Among the lines below, list those containing the string "LEDGF".

(Stored items from a collection)
== == ==

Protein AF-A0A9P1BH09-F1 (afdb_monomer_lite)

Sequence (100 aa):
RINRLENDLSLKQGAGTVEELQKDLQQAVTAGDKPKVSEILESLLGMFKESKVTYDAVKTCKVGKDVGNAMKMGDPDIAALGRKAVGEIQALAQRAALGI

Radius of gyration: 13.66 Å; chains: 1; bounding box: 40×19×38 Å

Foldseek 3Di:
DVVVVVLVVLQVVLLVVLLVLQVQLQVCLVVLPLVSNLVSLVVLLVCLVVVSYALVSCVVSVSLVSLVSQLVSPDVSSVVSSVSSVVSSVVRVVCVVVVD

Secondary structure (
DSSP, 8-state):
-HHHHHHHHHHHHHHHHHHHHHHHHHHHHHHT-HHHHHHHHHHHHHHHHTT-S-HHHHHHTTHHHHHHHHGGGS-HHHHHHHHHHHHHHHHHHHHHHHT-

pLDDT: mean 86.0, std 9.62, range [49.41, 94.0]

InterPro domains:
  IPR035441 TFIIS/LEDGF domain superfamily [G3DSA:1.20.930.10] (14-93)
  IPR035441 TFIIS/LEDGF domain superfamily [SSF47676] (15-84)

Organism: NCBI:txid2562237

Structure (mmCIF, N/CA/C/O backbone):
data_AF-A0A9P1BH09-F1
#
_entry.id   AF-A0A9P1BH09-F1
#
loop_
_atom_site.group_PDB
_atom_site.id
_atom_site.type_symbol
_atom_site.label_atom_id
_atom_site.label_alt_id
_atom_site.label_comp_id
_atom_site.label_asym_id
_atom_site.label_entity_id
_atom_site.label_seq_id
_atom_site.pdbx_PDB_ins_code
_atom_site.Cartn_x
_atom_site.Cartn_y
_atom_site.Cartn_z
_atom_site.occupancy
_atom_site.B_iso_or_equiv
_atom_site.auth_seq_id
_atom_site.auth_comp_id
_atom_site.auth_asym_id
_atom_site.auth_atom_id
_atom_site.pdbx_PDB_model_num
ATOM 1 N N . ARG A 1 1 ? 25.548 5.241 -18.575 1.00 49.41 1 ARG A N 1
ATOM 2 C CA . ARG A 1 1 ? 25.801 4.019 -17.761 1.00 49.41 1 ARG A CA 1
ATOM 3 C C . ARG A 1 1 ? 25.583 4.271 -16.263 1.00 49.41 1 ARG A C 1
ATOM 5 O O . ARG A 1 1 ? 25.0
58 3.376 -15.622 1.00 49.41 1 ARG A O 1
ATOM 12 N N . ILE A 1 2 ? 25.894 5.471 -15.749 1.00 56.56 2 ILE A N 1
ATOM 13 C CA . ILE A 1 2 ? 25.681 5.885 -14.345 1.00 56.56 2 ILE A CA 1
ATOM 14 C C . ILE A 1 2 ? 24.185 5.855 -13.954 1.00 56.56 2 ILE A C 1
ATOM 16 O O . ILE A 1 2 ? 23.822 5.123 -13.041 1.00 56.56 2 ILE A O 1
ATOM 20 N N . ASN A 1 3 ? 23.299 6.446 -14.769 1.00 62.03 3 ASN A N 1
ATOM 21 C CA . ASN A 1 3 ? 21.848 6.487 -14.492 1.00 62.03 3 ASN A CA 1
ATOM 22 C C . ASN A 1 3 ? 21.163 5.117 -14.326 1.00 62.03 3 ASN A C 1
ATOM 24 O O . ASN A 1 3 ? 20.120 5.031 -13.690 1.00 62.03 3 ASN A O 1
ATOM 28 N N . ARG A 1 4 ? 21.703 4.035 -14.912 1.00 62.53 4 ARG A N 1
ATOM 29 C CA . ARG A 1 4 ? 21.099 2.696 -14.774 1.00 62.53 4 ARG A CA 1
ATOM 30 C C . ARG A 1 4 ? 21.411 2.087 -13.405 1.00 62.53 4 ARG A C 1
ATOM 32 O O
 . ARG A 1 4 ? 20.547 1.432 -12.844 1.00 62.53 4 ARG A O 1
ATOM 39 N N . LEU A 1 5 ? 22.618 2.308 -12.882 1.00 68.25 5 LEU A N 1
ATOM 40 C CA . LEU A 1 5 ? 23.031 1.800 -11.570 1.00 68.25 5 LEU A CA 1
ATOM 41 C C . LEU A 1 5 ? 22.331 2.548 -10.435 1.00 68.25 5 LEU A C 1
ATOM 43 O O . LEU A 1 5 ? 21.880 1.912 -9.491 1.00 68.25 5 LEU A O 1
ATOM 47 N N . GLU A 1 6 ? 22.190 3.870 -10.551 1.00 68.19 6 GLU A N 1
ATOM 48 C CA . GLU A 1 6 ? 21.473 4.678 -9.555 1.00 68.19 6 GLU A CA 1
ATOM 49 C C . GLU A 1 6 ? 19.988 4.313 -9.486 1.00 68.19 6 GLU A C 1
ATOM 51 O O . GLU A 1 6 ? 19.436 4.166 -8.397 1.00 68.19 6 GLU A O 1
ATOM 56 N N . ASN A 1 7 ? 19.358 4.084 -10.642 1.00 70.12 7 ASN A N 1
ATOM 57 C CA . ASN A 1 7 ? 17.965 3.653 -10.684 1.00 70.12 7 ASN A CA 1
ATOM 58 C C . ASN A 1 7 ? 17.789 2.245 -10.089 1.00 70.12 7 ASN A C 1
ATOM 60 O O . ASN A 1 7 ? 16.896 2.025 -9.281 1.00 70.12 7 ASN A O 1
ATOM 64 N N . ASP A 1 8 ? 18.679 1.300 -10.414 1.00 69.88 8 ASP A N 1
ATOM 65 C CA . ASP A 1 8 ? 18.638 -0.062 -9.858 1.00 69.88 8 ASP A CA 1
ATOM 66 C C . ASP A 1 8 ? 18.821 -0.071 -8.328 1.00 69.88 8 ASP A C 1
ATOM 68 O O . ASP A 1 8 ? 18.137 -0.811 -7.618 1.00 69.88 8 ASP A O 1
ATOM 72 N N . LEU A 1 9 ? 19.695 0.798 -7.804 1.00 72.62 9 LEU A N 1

== == ==

THE ANSWER
  IPR035441 TFIIS/LEDGF domain superfamily [G3DSA:1.20.930.10] (14-93)
  IPR035441 TFIIS/LEDGF domain superfamily [SSF47676] (15-84)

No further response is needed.